• **Recorded data**:
----------------------------------------

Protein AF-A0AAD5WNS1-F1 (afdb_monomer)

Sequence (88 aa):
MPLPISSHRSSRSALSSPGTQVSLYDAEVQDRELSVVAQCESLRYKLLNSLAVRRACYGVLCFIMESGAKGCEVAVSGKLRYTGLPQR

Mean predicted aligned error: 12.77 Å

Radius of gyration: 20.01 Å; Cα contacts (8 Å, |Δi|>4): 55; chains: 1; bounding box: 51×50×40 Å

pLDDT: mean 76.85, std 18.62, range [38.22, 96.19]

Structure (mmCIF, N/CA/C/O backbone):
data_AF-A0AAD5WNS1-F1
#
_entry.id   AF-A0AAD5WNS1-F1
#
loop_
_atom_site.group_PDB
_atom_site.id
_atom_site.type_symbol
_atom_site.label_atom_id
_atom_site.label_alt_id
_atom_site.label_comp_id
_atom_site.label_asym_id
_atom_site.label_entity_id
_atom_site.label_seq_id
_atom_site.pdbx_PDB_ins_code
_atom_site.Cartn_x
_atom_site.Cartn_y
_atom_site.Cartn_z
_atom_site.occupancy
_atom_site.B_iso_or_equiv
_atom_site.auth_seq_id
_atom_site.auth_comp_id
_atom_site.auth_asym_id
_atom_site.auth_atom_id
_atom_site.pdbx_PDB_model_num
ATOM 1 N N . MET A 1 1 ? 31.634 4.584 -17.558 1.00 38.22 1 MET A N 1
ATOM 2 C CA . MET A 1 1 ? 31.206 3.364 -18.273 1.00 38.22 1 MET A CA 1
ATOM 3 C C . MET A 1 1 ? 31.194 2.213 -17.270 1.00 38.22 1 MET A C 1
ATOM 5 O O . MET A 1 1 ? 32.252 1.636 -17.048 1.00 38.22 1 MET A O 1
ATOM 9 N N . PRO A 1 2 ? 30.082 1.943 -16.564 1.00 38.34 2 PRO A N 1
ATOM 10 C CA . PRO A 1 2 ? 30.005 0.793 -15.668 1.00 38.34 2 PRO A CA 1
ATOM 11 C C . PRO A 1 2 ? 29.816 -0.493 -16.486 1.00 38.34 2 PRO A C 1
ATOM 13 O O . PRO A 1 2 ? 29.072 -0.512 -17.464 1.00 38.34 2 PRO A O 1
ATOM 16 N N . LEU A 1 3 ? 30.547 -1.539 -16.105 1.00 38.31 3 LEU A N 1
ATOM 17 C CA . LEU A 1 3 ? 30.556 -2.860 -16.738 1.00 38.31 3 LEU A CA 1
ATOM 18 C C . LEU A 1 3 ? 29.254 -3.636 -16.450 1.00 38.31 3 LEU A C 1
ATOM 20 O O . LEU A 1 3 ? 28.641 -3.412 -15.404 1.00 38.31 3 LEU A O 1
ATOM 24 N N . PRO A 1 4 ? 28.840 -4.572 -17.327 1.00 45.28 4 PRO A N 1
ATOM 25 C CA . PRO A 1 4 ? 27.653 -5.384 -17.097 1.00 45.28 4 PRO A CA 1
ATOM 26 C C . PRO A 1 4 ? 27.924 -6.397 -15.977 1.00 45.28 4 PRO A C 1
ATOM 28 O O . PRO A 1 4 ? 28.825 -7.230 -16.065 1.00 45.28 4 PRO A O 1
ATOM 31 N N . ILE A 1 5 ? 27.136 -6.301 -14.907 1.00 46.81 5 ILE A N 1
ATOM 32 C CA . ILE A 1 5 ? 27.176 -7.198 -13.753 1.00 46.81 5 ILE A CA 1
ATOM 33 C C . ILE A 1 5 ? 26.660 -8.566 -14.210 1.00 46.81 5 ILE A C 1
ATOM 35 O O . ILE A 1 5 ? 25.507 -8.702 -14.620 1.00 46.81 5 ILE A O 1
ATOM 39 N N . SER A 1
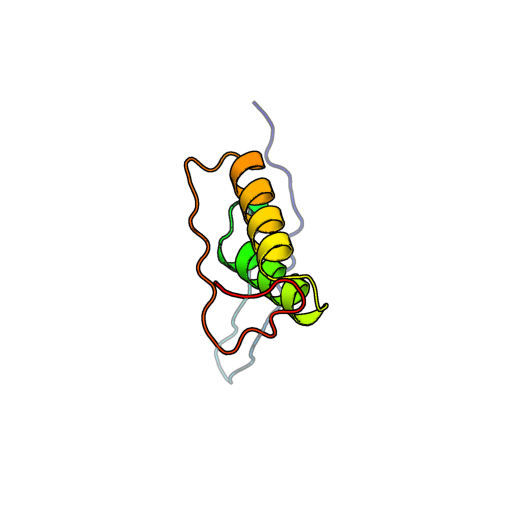 6 ? 27.516 -9.588 -14.151 1.00 53.19 6 SER A N 1
ATOM 40 C CA . SER A 1 6 ? 27.104 -10.977 -14.330 1.00 53.19 6 SER A CA 1
ATOM 41 C C . SER A 1 6 ? 26.257 -11.405 -13.128 1.00 53.19 6 SER A C 1
ATOM 43 O O . SER A 1 6 ? 26.796 -11.767 -12.082 1.00 53.19 6 SER A O 1
ATOM 45 N N . SER A 1 7 ? 24.933 -11.367 -13.249 1.00 47.44 7 SER A N 1
ATOM 46 C CA . SER A 1 7 ? 24.043 -11.997 -12.275 1.00 47.44 7 SER A CA 1
ATOM 47 C C . SER A 1 7 ? 23.660 -13.393 -12.767 1.00 47.44 7 SER A C 1
ATOM 49 O O . SER A 1 7 ? 23.165 -13.601 -13.876 1.00 47.44 7 SER A O 1
ATOM 51 N N . HIS A 1 8 ? 23.981 -14.384 -11.940 1.00 44.44 8 HIS A N 1
ATOM 52 C CA . HIS A 1 8 ? 23.693 -15.798 -12.139 1.00 44.44 8 HIS A CA 1
ATOM 53 C C . HIS A 1 8 ? 22.205 -16.007 -12.478 1.00 44.44 8 HIS A C 1
ATOM 55 O O . HIS A 1 8 ? 21.325 -15.878 -11.629 1.00 44.44 8 HIS A O 1
ATOM 61 N N . ARG A 1 9 ? 21.932 -16.355 -13.739 1.00 46.81 9 ARG A N 1
ATOM 62 C CA . ARG A 1 9 ? 20.608 -16.685 -14.278 1.00 46.81 9 ARG A CA 1
ATOM 63 C C . ARG A 1 9 ? 20.110 -17.997 -13.656 1.00 46.81 9 ARG A C 1
ATOM 65 O O . ARG A 1 9 ? 20.439 -19.078 -14.137 1.00 46.81 9 ARG A O 1
ATOM 72 N N . SER A 1 10 ? 19.333 -17.919 -12.575 1.00 47.56 10 SER A N 1
ATOM 73 C CA . SER A 1 10 ? 18.604 -19.073 -12.025 1.00 47.56 10 SER A CA 1
ATOM 74 C C . SER A 1 10 ? 17.362 -19.355 -12.872 1.00 47.56 10 SER A C 1
ATOM 76 O O . SER A 1 10 ? 16.263 -18.903 -12.567 1.00 47.56 10 SER A O 1
ATOM 78 N N . SER A 1 11 ? 17.547 -20.104 -13.957 1.00 48.84 11 SER A N 1
ATOM 79 C CA . SER A 1 11 ? 16.454 -20.654 -14.762 1.00 48.84 11 SER A CA 1
ATOM 80 C C . SER A 1 11 ? 15.752 -21.749 -13.949 1.00 48.84 11 SER A C 1
ATOM 82 O O . SER A 1 11 ? 16.288 -22.847 -13.805 1.00 48.84 11 SER A O 1
ATOM 84 N N . ARG A 1 12 ? 14.575 -21.476 -13.379 1.00 55.75 12 ARG A N 1
ATOM 85 C CA . ARG A 1 12 ? 13.722 -22.526 -12.793 1.00 55.75 12 ARG A CA 1
ATOM 86 C C . ARG A 1 12 ? 12.721 -22.973 -13.856 1.00 55.75 12 ARG A C 1
ATOM 88 O O . ARG A 1 12 ? 12.037 -22.147 -14.448 1.00 55.75 12 ARG A O 1
ATOM 95 N N . SER A 1 13 ? 12.638 -24.265 -14.140 1.00 55.72 13 SER A N 1
ATOM 96 C CA . SER A 1 13 ? 11.574 -24.811 -14.986 1.00 55.72 13 SER A CA 1
ATOM 97 C C . SER A 1 13 ? 10.265 -24.823 -14.194 1.00 55.72 13 SER A C 1
ATOM 99 O O . SER A 1 13 ? 10.225 -25.313 -13.066 1.00 55.72 13 SER A O 1
ATOM 101 N N . ALA A 1 14 ? 9.189 -24.280 -14.766 1.00 62.53 14 ALA A N 1
ATOM 102 C CA . ALA A 1 14 ? 7.852 -24.403 -14.194 1.00 62.53 14 ALA A CA 1
ATOM 103 C C . ALA A 1 14 ? 6.878 -24.893 -15.259 1.00 62.53 14 ALA A C 1
ATOM 105 O O . ALA A 1 14 ? 6.838 -24.361 -16.363 1.00 62.53 14 ALA A O 1
ATOM 106 N N . LEU A 1 15 ? 6.082 -25.887 -14.859 1.00 55.34 15 LEU A N 1
ATOM 107 C CA . LEU A 1 15 ? 5.049 -26.581 -15.626 1.00 55.34 15 LEU A CA 1
ATOM 108 C C . LEU A 1 15 ? 5.578 -27.571 -16.682 1.00 55.34 15 LEU A C 1
ATOM 110 O O . LEU A 1 15 ? 5.780 -27.242 -17.846 1.00 55.34 15 LEU A O 1
ATOM 114 N N . SER A 1 16 ? 5.736 -28.837 -16.281 1.00 54.31 16 SER A N 1
ATOM 115 C CA . SER A 1 16 ? 5.939 -29.957 -17.206 1.00 54.31 16 SER A CA 1
ATOM 116 C C . SER A 1 16 ? 4.589 -30.444 -17.746 1.00 54.31 16 SER A C 1
ATOM 118 O O . SER A 1 16 ? 3.978 -31.354 -17.185 1.00 54.31 16 SER A O 1
ATOM 120 N N . SER A 1 17 ? 4.110 -29.831 -18.827 1.00 61.94 17 SER A N 1
ATOM 121 C CA . SER A 1
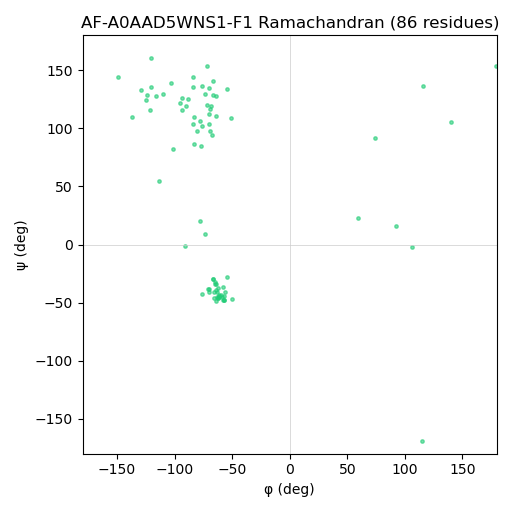 17 ? 3.078 -30.448 -19.676 1.00 61.94 17 SER A CA 1
ATOM 122 C C . SER A 1 17 ? 3.769 -31.394 -20.670 1.00 61.94 17 SER A C 1
ATOM 124 O O . SER A 1 17 ? 4.887 -31.084 -21.097 1.00 61.94 17 SER A O 1
ATOM 126 N N . PRO A 1 18 ? 3.182 -32.550 -21.036 1.00 58.28 18 PRO A N 1
ATOM 127 C CA . PRO A 1 18 ? 3.865 -33.515 -21.892 1.00 58.28 18 PRO A CA 1
ATOM 128 C C . PRO A 1 18 ? 4.123 -32.890 -23.271 1.00 58.28 18 PRO A C 1
ATOM 130 O O . PRO A 1 18 ? 3.192 -32.634 -24.026 1.00 58.28 18 PRO A O 1
ATOM 133 N N . GLY A 1 19 ? 5.397 -32.616 -23.573 1.00 64.38 19 GLY A N
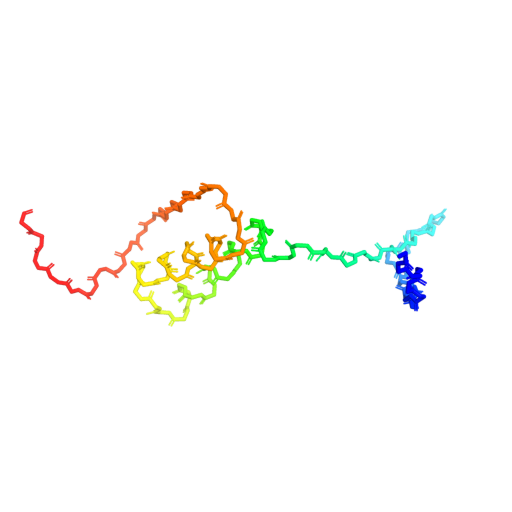 1
ATOM 134 C CA . GLY A 1 19 ? 5.854 -32.117 -24.876 1.00 64.38 19 GLY A CA 1
ATOM 135 C C . GLY A 1 19 ? 6.266 -30.643 -24.945 1.00 64.38 19 GLY A C 1
ATOM 136 O O . GLY A 1 19 ? 6.717 -30.206 -26.001 1.00 64.38 19 GLY A O 1
ATOM 137 N N . THR A 1 20 ? 6.171 -29.857 -23.866 1.00 67.69 20 THR A N 1
ATOM 138 C CA . THR A 1 20 ? 6.626 -28.452 -23.890 1.00 67.69 20 THR A CA 1
ATOM 139 C C . THR A 1 20 ? 7.391 -28.105 -22.619 1.00 67.69 20 THR A C 1
ATOM 141 O O . THR A 1 20 ? 6.820 -28.011 -21.536 1.00 67.69 20 THR A O 1
ATOM 144 N N . GLN A 1 21 ? 8.706 -27.922 -22.752 1.00 65.94 21 GLN A N 1
ATOM 145 C CA . GLN A 1 21 ? 9.565 -27.449 -21.670 1.00 65.94 21 GLN A CA 1
ATOM 146 C C . GLN A 1 21 ? 9.497 -25.919 -21.6
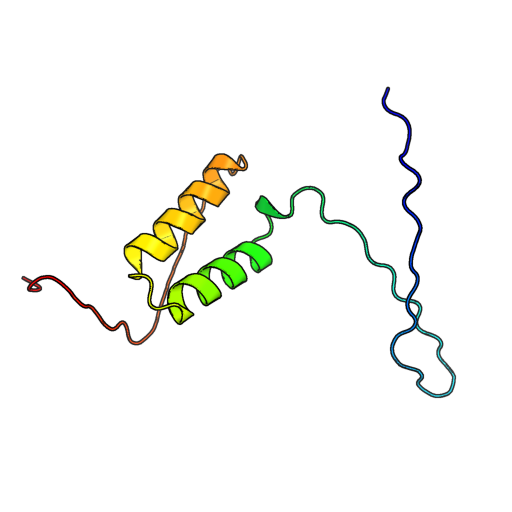12 1.00 65.94 21 GLN A C 1
ATOM 148 O O . GLN A 1 21 ? 9.996 -25.237 -22.505 1.00 65.94 21 GLN A O 1
ATOM 153 N N . VAL A 1 22 ? 8.872 -25.377 -20.564 1.00 72.75 22 VAL A N 1
ATOM 154 C CA . VAL A 1 22 ? 8.826 -23.931 -20.310 1.00 72.75 22 VAL A CA 1
ATOM 155 C C . VAL A 1 22 ? 9.969 -23.551 -19.367 1.00 72.75 22 VAL A C 1
ATOM 157 O O . VAL A 1 22 ? 10.027 -23.984 -18.213 1.00 72.75 22 VAL A O 1
ATOM 160 N N . SER A 1 23 ? 10.897 -22.741 -19.871 1.00 76.62 23 SER A N 1
ATOM 161 C CA . SER A 1 23 ? 11.986 -22.154 -19.085 1.00 76.62 23 SER A CA 1
ATOM 162 C C . SER A 1 23 ? 11.533 -20.812 -18.520 1.00 76.62 23 SER A C 1
ATOM 164 O O . SER A 1 23 ? 11.224 -19.907 -19.295 1.00 76.62 23 SER A O 1
ATOM 166 N N . LEU A 1 24 ? 11.500 -20.661 -17.191 1.00 75.56 24 LEU A N 1
ATOM 167 C CA . LEU A 1 24 ? 11.261 -19.353 -16.585 1.00 75.56 24 LEU A CA 1
ATOM 168 C C . LEU A 1 24 ? 12.564 -18.568 -16.507 1.00 75.56 24 LEU A C 1
ATOM 170 O O . LEU A 1 24 ? 13.600 -19.079 -16.070 1.00 75.56 24 LEU A O 1
ATOM 174 N N . TYR A 1 25 ? 12.472 -17.301 -16.881 1.00 78.69 25 TYR A N 1
ATOM 175 C CA . TYR A 1 25 ? 13.507 -16.310 -16.652 1.00 78.69 25 TYR A CA 1
ATOM 176 C C . TYR A 1 25 ? 12.926 -15.254 -15.727 1.00 78.69 25 TYR A C 1
ATOM 178 O O . TYR A 1 25 ? 11.846 -14.735 -15.999 1.00 78.69 25 TYR A O 1
ATOM 186 N N . ASP A 1 26 ? 13.638 -14.963 -14.646 1.00 72.75 26 ASP A N 1
ATOM 187 C CA . ASP A 1 26 ? 13.304 -13.857 -13.760 1.00 72.75 26 ASP A CA 1
ATOM 188 C C . ASP A 1 26 ? 14.268 -12.698 -14.030 1.00 72.75 26 ASP A C 1
ATOM 190 O O . ASP A 1 26 ? 15.461 -12.918 -14.270 1.00 72.75 26 ASP A O 1
ATOM 194 N N . ALA A 1 27 ? 13.738 -11.481 -14.047 1.00 71.19 27 ALA A N 1
ATOM 195 C CA . ALA A 1 27 ? 14.490 -10.257 -14.276 1.00 71.19 27 ALA A CA 1
ATOM 196 C C . ALA A 1 27 ? 14.246 -9.318 -13.099 1.00 71.19 27 ALA A C 1
ATOM 198 O O . ALA A 1 27 ? 13.104 -9.049 -12.729 1.00 71.19 27 ALA A O 1
ATOM 199 N N . GLU A 1 28 ? 15.328 -8.811 -12.516 1.00 69.75 28 GLU A N 1
ATOM 200 C CA . GLU A 1 28 ? 15.224 -7.879 -11.403 1.00 69.75 28 GLU A CA 1
ATOM 201 C C . GLU A 1 28 ? 14.606 -6.557 -11.876 1.00 69.75 28 GLU A C 1
ATOM 203 O O . GLU A 1 28 ? 15.031 -5.961 -12.870 1.00 69.75 28 GLU A O 1
ATOM 208 N N . VAL A 1 29 ? 13.569 -6.107 -11.170 1.00 71.75 29 VAL A N 1
ATOM 209 C CA . VAL A 1 29 ? 12.896 -4.839 -11.458 1.00 71.75 29 VAL A CA 1
ATOM 210 C C . VAL A 1 29 ? 13.756 -3.710 -10.897 1.00 71.75 29 VAL A C 1
ATOM 212 O O . VAL A 1 29 ? 13.789 -3.526 -9.682 1.00 71.75 29 VAL A O 1
ATOM 215 N N . GLN A 1 30 ? 14.435 -2.961 -11.773 1.00 68.25 30 GLN A N 1
ATOM 216 C CA . GLN A 1 30 ? 15.360 -1.890 -11.366 1.00 68.25 30 GLN A CA 1
ATOM 217 C C . GLN A 1 30 ? 14.684 -0.811 -10.504 1.00 68.25 30 GLN A C 1
ATOM 219 O O . GLN A 1 30 ? 15.269 -0.379 -9.520 1.00 68.25 30 GLN A O 1
ATOM 224 N N . ASP A 1 31 ? 13.420 -0.478 -10.788 1.00 70.25 31 ASP A N 1
ATOM 225 C CA . ASP A 1 31 ? 12.636 0.503 -10.027 1.00 70.25 31 ASP A CA 1
ATOM 226 C C . ASP A 1 31 ? 11.461 -0.164 -9.303 1.00 70.25 31 ASP A C 1
ATOM 228 O O . ASP A 1 31 ? 10.294 0.206 -9.466 1.00 70.25 31 ASP A O 1
ATOM 232 N N . ARG A 1 32 ? 11.742 -1.199 -8.499 1.00 70.25 32 ARG A N 1
ATOM 233 C CA . ARG A 1 32 ? 10.700 -1.897 -7.721 1.00 70.25 32 ARG A CA 1
ATOM 234 C C . ARG A 1 32 ? 9.890 -0.935 -6.845 1.00 70.25 32 ARG A C 1
ATOM 236 O O . ARG A 1 32 ? 8.715 -1.184 -6.583 1.00 70.25 32 ARG A O 1
ATOM 243 N N . GLU A 1 33 ? 10.499 0.172 -6.439 1.00 74.50 33 GLU A N 1
ATOM 244 C CA . GLU A 1 33 ? 9.869 1.231 -5.659 1.00 74.50 33 GLU A CA 1
ATOM 245 C C . GLU A 1 33 ? 8.776 1.992 -6.430 1.00 74.50 33 GLU A C 1
ATOM 247 O O . GLU A 1 33 ? 7.773 2.383 -5.836 1.00 74.50 33 GLU A O 1
ATOM 252 N N . LEU A 1 34 ? 8.894 2.100 -7.758 1.00 83.25 34 LEU A N 1
ATOM 253 C CA . LEU A 1 34 ? 7.884 2.692 -8.646 1.00 8
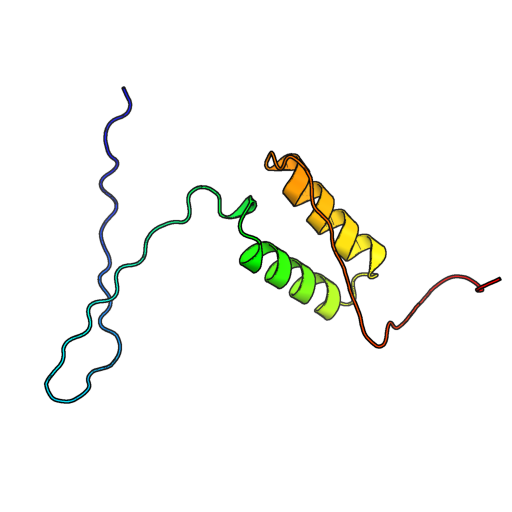3.25 34 LEU A CA 1
ATOM 254 C C . LEU A 1 34 ? 6.885 1.660 -9.194 1.00 83.25 34 LEU A C 1
ATOM 256 O O . LEU A 1 34 ? 5.949 2.011 -9.917 1.00 83.25 34 LEU A O 1
ATOM 260 N N . SER A 1 35 ? 7.040 0.379 -8.847 1.00 90.19 35 SER A N 1
ATOM 261 C CA . SER A 1 35 ? 6.093 -0.656 -9.256 1.00 90.19 35 SER A CA 1
ATOM 262 C C . SER A 1 35 ? 4.758 -0.492 -8.536 1.00 90.19 35 SER A C 1
ATOM 264 O O . SER A 1 35 ? 4.634 -0.753 -7.339 1.00 90.19 35 SER A O 1
ATOM 266 N N . VAL A 1 36 ? 3.718 -0.142 -9.294 1.00 88.31 36 VAL A N 1
ATOM 267 C CA . VAL A 1 36 ? 2.354 0.039 -8.773 1.00 88.31 36 VAL A CA 1
ATOM 268 C C . VAL A 1 36 ? 1.856 -1.214 -8.049 1.00 88.31 36 VAL A C 1
ATOM 270 O O . VAL A 1 36 ? 1.280 -1.112 -6.970 1.00 88.31 36 VAL A O 1
ATOM 273 N N . VAL A 1 37 ? 2.129 -2.406 -8.590 1.00 92.00 37 VAL A N 1
ATOM 274 C CA . VAL A 1 37 ? 1.694 -3.677 -7.988 1.00 92.00 37 VAL A CA 1
ATOM 275 C C . VAL A 1 37 ? 2.342 -3.887 -6.619 1.00 92.00 37 VAL A C 1
ATOM 277 O O . VAL A 1 37 ? 1.641 -4.191 -5.653 1.00 92.00 37 VAL A O 1
ATOM 280 N N . ALA A 1 38 ? 3.651 -3.645 -6.502 1.00 91.69 38 ALA A N 1
ATOM 281 C CA . ALA A 1 38 ? 4.361 -3.765 -5.230 1.00 91.69 38 ALA A CA 1
ATOM 282 C C . ALA A 1 38 ? 3.829 -2.766 -4.184 1.00 91.69 38 ALA A C 1
ATOM 284 O O . ALA A 1 38 ? 3.674 -3.108 -3.008 1.00 91.69 38 ALA A O 1
ATOM 285 N N . GLN A 1 39 ? 3.481 -1.549 -4.610 1.00 93.56 39 GLN A N 1
ATOM 286 C CA . GLN A 1 39 ? 2.903 -0.537 -3.723 1.00 93.56 39 GLN A CA 1
ATOM 287 C C . GLN A 1 39 ? 1.472 -0.875 -3.293 1.00 93.56 39 GLN A C 1
ATOM 289 O O . GLN A 1 39 ? 1.123 -0.696 -2.124 1.00 93.56 39 GLN A O 1
ATOM 294 N N . CYS A 1 40 ? 0.652 -1.431 -4.188 1.00 94.62 40 CY
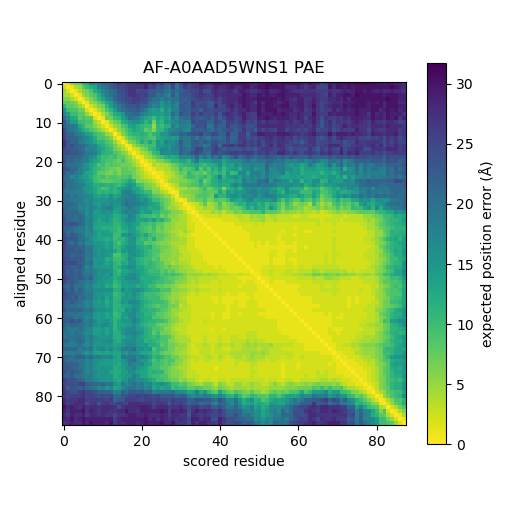S A N 1
ATOM 295 C CA . CYS A 1 40 ? -0.677 -1.938 -3.848 1.00 94.62 40 CYS A CA 1
ATOM 296 C C . CYS A 1 4
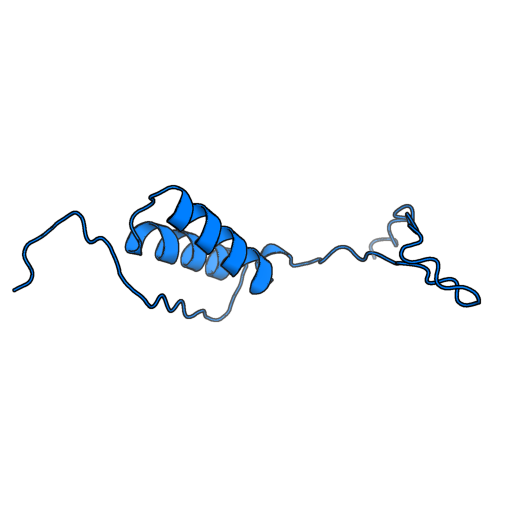0 ? -0.609 -3.107 -2.856 1.00 94.62 40 CYS A C 1
ATOM 298 O O . CYS A 1 40 ? -1.397 -3.156 -1.909 1.00 94.62 40 CYS A O 1
ATOM 300 N N . GLU A 1 41 ? 0.344 -4.026 -3.023 1.00 95.00 41 GLU A N 1
ATOM 301 C CA . GLU A 1 41 ? 0.585 -5.103 -2.058 1.00 95.00 41 GLU A CA 1
ATOM 302 C C . GLU A 1 41 ? 1.009 -4.547 -0.696 1.00 95.00 41 GLU A C 1
ATOM 304 O O . GLU A 1 41 ? 0.436 -4.922 0.328 1.00 95.00 41 GLU A O 1
ATOM 309 N N . SER A 1 42 ? 1.940 -3.589 -0.673 1.00 94.94 42 SER A N 1
ATOM 310 C CA . SER A 1 42 ? 2.348 -2.885 0.549 1.00 94.94 42 SER A CA 1
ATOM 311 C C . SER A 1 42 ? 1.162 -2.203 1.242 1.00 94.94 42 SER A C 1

----------------------------------------

• **How to complete this task**: Above are the records; copy exactly the lines from the line with "ATOM 45 N N" through the line with "ATOM 65 O O", both included.

• **Answer to this task**:
ATOM 45 N N . SER A 1 7 ? 24.933 -11.367 -13.249 1.00 47.44 7 SER A N 1
ATOM 46 C CA . SER A 1 7 ? 24.043 -11.997 -12.275 1.00 47.44 7 SER A CA 1
ATOM 47 C C . SER A 1 7 ? 23.660 -13.393 -12.767 1.00 47.44 7 SER A C 1
ATOM 49 O O . SER A 1 7 ? 23.165 -13.601 -13.876 1.00 47.44 7 SER A O 1
ATOM 51 N N . HIS A 1 8 ? 23.981 -14.384 -11.940 1.00 44.44 8 HIS A N 1
ATOM 52 C CA . HIS A 1 8 ? 23.693 -15.798 -12.139 1.00 44.44 8 HIS A CA 1
ATOM 53 C C . HIS A 1 8 ? 22.205 -16.007 -12.478 1.00 44.44 8 HIS A C 1
ATOM 55 O O . HIS A 1 8 ? 21.325 -15.878 -11.629 1.00 44.44 8 HIS A O 1
ATOM 61 N N . ARG A 1 9 ? 21.932 -16.355 -13.739 1.00 46.81 9 ARG A N 1
ATOM 62 C CA . ARG A 1 9 ? 20.608 -16.685 -14.278 1.00 46.81 9 ARG A CA 1
ATOM 63 C C . ARG A 1 9 ? 20.110 -17.997 -13.656 1.00 46.81 9 ARG A C 1
ATOM 65 O O . ARG A 1 9 ? 20.439 -19.078 -14.137 1.00 46.81 9 ARG A O 1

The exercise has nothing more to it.